[What is being asked]: Once you reach the line containing "ATOM 224 C CA" in the entries below, write out that line and each one after it down to the line containing "ATOM 255 C C", exactly and with nothing added.

[Data shown]:
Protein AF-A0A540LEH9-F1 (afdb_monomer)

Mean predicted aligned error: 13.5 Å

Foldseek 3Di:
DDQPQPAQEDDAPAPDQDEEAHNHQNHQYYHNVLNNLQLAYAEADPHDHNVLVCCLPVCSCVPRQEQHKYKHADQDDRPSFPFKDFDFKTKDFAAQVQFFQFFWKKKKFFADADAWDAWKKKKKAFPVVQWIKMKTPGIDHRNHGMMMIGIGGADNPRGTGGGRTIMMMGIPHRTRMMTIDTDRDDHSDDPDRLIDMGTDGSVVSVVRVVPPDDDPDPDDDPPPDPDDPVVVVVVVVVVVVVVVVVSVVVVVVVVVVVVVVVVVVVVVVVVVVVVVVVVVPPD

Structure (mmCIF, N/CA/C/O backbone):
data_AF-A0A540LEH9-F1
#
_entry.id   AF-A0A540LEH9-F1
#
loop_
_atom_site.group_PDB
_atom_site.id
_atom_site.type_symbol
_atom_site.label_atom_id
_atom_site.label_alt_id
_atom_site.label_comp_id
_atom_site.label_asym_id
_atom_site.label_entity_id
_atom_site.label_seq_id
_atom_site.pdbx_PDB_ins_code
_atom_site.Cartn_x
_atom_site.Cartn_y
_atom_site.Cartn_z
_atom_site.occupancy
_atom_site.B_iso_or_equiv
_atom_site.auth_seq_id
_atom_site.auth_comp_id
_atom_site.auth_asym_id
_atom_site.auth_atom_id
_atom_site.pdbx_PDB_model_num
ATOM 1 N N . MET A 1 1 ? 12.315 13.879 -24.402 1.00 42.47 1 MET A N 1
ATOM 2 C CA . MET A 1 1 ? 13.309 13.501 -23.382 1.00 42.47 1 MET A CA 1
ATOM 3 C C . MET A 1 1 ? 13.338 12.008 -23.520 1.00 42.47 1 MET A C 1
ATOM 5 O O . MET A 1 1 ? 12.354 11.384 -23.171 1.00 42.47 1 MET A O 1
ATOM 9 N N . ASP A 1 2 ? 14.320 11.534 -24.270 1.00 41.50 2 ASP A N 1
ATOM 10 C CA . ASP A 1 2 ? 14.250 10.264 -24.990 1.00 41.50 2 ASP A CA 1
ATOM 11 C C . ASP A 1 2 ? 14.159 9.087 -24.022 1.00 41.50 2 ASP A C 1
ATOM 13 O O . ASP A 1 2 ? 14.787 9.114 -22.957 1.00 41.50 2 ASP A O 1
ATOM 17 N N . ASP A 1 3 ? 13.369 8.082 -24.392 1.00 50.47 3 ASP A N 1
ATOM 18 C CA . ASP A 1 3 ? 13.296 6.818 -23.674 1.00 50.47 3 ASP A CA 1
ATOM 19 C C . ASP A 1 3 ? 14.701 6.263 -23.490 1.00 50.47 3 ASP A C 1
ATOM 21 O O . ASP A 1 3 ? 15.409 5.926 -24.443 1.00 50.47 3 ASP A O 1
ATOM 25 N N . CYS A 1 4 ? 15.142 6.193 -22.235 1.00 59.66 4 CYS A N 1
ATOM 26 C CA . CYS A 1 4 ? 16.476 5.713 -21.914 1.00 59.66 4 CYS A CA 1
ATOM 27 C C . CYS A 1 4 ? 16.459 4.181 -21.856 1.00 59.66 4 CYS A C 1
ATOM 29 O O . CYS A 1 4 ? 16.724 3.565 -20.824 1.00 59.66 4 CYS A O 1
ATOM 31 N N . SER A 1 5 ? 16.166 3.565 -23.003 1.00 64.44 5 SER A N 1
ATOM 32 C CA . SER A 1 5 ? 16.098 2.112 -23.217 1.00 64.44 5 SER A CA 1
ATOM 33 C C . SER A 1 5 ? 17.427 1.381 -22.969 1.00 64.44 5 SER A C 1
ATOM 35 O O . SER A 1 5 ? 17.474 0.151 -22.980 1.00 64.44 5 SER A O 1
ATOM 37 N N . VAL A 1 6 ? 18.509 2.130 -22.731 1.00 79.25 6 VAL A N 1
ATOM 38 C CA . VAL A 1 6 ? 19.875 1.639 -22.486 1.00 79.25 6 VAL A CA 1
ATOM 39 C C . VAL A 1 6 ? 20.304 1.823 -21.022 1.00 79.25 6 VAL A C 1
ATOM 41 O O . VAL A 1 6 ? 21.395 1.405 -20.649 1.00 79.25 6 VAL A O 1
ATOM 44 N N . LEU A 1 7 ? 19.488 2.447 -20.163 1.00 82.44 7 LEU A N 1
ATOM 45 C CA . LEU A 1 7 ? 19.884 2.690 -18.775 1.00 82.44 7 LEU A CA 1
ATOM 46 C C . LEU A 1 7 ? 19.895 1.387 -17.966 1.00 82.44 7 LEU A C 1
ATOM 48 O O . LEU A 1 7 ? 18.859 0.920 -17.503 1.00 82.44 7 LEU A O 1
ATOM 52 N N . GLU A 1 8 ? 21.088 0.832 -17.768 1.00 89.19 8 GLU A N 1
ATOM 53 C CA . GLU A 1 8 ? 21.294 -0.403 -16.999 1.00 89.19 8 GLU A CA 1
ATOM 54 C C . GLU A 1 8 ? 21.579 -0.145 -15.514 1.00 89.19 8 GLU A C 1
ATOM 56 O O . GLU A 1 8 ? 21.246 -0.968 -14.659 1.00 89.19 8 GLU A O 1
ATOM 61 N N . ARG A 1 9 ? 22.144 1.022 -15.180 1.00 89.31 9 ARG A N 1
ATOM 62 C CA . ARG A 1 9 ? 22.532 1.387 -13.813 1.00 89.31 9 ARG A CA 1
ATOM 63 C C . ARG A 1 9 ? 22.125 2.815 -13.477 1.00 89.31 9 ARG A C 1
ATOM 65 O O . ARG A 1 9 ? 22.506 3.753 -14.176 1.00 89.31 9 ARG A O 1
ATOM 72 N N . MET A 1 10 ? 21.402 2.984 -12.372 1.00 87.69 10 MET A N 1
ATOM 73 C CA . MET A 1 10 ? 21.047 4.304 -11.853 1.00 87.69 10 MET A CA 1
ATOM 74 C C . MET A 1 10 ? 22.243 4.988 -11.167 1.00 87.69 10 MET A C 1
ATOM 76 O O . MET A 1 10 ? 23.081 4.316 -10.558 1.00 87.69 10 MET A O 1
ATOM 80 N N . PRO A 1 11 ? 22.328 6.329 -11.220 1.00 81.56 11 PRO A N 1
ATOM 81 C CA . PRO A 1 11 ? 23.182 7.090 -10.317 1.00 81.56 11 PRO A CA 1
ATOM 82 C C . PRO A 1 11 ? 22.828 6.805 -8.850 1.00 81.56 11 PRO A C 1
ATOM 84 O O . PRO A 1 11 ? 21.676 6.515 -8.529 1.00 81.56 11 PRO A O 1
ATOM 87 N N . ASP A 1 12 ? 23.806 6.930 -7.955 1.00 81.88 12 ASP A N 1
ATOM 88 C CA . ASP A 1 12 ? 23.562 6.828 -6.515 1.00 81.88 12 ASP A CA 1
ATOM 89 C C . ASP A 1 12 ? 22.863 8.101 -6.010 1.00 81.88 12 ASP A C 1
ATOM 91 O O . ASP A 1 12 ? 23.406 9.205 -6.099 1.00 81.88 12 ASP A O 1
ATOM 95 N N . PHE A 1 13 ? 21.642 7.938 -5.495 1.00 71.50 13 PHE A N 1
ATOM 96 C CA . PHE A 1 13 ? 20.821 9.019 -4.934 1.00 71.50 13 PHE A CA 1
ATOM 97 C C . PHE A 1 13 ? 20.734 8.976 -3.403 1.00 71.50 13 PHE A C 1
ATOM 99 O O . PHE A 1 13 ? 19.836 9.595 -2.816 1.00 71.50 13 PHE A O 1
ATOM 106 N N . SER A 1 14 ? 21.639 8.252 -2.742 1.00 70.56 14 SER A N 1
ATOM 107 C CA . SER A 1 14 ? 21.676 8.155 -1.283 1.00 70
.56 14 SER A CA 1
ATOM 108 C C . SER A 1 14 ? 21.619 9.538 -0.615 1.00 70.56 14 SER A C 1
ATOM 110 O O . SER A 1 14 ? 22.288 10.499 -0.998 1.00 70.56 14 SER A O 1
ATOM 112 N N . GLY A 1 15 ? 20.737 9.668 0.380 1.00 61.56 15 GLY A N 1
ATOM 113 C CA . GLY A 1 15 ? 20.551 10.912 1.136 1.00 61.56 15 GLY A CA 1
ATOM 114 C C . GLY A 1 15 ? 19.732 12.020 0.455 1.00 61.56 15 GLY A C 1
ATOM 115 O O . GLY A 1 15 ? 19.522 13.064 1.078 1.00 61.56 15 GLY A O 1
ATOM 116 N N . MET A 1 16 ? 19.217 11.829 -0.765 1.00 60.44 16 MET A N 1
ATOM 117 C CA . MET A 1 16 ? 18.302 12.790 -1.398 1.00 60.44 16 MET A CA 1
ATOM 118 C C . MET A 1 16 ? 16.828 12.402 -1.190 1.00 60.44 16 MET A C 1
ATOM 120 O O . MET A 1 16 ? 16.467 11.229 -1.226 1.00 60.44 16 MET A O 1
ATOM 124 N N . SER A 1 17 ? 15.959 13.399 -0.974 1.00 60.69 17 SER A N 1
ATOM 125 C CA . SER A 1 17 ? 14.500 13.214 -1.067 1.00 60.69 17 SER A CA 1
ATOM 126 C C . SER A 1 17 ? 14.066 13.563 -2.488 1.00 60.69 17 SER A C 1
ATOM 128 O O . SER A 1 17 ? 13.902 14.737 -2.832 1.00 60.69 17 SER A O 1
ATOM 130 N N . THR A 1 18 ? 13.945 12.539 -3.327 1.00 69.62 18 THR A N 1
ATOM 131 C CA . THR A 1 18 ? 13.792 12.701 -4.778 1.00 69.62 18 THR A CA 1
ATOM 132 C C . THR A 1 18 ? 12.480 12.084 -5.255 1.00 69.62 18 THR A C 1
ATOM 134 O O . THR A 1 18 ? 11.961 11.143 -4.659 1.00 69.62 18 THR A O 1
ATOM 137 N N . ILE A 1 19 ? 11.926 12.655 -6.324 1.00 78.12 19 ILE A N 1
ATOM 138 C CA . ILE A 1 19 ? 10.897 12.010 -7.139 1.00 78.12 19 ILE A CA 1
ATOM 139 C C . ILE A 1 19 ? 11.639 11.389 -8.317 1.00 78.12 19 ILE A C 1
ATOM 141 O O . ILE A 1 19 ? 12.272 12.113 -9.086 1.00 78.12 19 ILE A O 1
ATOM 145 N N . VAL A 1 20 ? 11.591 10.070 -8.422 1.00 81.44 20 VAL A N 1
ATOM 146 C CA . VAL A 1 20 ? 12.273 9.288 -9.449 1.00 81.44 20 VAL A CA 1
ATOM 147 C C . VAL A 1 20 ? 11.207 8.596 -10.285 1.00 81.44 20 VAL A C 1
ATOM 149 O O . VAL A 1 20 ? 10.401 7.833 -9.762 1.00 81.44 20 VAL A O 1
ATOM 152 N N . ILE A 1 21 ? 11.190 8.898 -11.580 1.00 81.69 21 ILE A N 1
==
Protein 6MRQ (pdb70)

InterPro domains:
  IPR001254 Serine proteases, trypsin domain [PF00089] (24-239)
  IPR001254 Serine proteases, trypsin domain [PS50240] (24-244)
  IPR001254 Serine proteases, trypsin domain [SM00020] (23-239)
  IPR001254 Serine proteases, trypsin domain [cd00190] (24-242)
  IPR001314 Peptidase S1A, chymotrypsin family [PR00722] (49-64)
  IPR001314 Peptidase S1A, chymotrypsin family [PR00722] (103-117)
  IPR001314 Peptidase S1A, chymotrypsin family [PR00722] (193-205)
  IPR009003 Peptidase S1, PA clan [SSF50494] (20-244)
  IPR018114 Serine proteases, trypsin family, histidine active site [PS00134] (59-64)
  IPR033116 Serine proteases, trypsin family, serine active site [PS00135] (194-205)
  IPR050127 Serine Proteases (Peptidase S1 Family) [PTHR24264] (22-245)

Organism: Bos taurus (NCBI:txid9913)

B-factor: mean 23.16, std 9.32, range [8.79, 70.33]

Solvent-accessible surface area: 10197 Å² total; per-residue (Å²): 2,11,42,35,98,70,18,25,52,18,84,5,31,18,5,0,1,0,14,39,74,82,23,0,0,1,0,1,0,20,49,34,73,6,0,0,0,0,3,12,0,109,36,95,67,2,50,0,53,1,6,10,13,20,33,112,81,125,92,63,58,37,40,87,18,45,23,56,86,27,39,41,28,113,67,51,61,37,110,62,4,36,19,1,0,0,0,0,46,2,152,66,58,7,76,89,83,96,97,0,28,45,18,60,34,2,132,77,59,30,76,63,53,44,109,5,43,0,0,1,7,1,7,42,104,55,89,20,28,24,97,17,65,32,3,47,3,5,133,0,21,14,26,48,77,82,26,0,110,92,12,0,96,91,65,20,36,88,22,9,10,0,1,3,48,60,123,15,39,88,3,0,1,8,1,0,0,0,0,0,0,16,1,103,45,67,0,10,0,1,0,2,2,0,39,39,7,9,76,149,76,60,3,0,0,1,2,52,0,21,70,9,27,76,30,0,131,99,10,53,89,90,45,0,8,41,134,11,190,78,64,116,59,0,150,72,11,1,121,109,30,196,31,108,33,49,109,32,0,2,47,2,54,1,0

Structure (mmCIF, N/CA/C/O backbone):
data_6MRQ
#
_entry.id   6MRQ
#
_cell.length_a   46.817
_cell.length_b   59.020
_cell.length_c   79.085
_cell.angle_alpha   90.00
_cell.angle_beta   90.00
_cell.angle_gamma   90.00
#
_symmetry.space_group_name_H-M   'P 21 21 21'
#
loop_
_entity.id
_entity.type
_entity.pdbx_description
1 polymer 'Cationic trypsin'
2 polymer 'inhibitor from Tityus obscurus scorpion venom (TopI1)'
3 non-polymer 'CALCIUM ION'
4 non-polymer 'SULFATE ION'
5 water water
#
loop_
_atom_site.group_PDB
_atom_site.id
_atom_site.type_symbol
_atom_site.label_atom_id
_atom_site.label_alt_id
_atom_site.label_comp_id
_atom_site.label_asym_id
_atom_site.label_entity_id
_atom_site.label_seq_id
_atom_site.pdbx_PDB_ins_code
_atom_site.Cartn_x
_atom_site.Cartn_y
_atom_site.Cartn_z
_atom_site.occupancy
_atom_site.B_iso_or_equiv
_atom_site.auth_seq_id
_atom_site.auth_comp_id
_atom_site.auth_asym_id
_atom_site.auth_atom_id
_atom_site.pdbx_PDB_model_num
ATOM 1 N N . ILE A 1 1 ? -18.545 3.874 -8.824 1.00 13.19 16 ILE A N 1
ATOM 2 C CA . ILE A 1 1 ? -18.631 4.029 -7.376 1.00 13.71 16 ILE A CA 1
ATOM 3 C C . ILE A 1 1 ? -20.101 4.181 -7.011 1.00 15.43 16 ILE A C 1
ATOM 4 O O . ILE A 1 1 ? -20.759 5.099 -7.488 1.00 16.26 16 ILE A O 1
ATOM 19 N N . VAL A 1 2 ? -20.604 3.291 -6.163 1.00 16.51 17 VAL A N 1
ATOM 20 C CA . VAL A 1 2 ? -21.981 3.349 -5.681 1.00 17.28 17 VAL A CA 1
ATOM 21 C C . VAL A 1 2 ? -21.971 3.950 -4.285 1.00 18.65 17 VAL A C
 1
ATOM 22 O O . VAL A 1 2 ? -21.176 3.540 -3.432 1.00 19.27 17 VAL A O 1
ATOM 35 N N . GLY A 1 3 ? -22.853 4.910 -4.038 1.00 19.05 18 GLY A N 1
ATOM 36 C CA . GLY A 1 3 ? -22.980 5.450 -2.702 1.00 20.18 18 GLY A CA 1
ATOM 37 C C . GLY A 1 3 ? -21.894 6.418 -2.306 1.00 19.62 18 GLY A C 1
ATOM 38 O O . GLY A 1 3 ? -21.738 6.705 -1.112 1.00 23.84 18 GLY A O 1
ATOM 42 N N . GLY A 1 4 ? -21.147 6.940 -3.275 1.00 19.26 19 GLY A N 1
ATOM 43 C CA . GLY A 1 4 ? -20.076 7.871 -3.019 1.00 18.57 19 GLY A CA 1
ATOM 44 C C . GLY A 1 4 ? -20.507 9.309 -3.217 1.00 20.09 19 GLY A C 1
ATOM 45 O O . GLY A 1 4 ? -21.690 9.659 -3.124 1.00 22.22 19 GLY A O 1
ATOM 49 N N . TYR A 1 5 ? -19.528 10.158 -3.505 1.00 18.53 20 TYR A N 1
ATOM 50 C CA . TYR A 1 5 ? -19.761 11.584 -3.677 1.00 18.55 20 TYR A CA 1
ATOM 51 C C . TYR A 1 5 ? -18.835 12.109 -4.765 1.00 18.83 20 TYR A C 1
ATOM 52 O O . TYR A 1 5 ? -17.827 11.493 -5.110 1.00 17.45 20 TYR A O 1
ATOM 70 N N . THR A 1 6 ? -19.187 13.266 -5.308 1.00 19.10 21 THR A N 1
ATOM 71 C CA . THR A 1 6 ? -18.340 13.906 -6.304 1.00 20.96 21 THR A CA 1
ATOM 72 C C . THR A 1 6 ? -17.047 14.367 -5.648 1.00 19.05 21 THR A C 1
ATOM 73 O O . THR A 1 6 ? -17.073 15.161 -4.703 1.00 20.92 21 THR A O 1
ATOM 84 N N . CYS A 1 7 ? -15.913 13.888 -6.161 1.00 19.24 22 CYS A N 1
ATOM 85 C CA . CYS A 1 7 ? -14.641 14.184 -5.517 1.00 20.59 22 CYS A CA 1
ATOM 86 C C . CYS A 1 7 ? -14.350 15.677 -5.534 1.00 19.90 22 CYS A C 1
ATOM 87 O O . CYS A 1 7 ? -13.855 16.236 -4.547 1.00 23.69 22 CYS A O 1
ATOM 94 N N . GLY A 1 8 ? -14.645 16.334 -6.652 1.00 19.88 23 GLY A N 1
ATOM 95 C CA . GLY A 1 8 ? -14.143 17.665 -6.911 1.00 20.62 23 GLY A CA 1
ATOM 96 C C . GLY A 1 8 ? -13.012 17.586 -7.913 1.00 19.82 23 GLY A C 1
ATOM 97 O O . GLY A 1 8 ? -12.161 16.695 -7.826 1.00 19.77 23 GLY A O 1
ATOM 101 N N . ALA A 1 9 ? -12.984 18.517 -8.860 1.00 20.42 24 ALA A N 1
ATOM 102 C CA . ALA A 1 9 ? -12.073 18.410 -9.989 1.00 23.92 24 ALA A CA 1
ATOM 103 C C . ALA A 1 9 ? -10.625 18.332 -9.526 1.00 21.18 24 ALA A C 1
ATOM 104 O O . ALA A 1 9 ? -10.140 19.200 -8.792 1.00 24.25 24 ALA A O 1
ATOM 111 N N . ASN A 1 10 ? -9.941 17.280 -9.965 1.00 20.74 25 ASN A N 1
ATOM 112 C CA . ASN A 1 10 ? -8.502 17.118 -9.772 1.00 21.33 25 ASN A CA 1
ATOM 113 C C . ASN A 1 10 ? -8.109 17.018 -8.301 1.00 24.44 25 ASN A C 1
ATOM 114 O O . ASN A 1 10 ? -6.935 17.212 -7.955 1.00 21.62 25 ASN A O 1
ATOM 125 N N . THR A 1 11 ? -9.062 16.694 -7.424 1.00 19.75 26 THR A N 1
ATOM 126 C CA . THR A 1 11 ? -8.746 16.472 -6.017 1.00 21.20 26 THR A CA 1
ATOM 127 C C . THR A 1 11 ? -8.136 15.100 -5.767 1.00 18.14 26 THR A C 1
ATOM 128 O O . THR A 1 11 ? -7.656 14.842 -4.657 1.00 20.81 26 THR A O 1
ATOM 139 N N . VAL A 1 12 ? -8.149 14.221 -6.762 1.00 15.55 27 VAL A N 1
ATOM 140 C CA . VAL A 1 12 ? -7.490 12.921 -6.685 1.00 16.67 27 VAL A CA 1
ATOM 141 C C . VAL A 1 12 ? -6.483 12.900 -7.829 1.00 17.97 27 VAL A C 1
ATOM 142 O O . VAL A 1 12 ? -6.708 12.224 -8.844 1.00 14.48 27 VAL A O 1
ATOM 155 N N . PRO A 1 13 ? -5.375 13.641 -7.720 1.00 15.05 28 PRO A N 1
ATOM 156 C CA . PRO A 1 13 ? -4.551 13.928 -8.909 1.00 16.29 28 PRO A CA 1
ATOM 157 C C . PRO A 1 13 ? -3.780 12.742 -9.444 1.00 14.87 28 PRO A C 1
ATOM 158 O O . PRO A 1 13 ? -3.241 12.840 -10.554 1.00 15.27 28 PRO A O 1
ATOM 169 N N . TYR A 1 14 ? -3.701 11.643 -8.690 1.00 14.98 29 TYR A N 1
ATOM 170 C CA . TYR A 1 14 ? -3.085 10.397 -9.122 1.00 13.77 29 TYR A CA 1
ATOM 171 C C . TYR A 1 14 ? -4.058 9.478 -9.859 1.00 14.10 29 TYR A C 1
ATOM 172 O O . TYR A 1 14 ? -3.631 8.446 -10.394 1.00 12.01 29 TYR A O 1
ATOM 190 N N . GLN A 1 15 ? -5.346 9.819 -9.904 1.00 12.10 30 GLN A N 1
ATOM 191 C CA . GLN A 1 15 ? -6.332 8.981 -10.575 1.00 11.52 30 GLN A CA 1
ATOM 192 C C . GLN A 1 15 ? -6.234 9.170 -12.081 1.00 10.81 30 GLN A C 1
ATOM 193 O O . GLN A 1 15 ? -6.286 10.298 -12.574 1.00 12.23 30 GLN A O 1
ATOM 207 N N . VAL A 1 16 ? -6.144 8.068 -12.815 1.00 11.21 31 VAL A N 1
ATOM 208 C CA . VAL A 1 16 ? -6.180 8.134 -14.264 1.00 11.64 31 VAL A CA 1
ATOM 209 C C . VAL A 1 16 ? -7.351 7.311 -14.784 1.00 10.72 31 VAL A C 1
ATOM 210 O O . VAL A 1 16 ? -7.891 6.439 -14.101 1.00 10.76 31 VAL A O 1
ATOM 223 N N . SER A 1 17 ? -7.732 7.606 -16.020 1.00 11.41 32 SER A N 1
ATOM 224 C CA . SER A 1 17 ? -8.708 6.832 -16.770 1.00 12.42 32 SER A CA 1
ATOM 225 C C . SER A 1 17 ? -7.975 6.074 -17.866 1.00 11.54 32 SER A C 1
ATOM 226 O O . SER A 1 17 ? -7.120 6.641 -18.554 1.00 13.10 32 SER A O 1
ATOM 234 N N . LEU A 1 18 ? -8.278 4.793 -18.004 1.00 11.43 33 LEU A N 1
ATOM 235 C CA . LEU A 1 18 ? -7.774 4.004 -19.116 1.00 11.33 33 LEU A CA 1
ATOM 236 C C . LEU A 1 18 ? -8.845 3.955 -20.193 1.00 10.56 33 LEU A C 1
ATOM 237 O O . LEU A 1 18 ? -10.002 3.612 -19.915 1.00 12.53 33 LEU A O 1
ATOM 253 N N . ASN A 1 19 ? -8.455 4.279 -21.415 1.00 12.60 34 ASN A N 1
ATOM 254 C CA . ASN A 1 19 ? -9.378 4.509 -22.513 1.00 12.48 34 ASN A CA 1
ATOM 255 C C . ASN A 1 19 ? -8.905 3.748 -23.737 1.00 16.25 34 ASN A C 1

[Written solution]:
ATOM 224 C CA . SER A 1 17 ? -8.708 6.832 -16.770 1.00 12.42 32 SER A CA 1
ATOM 225 C C . SER A 1 17 ? -7.975 6.074 -17.866 1.00 11.54 32 SER A C 1
ATOM 226 O O . SER A 1 17 ? -7.120 6.641 -18.554 1.00 13.10 32 SER A O 1
ATOM 234 N N . LEU A 1 18 ? -8.278 4.793 -18.004 1.00 11.43 33 LEU A N 1
ATOM 235 C CA . LEU A 1 18 ? -7.774 4.004 -19.116 1.00 11.33 33 LEU A CA 1
ATOM 236 C C . LEU A 1 18 ? -8.845 3.955 -20.193 1.00 10.56 33 LEU A C 1
ATOM 237 O O . LEU A 1 18 ? -10.002 3.612 -19.915 1.00 12.53 33 LEU A O 1
ATOM 253 N N . ASN A 1 19 ? -8.455 4.279 -21.415 1.00 12.60 34 ASN A N 1
ATOM 254 C CA . ASN A 1 19 ? -9.378 4.509 -22.513 1.00 12.48 34 ASN A CA 1
ATOM 255 C C . ASN A 1 19 ? -8.905 3.748 -23.737 1.00 16.25 34 ASN A C 1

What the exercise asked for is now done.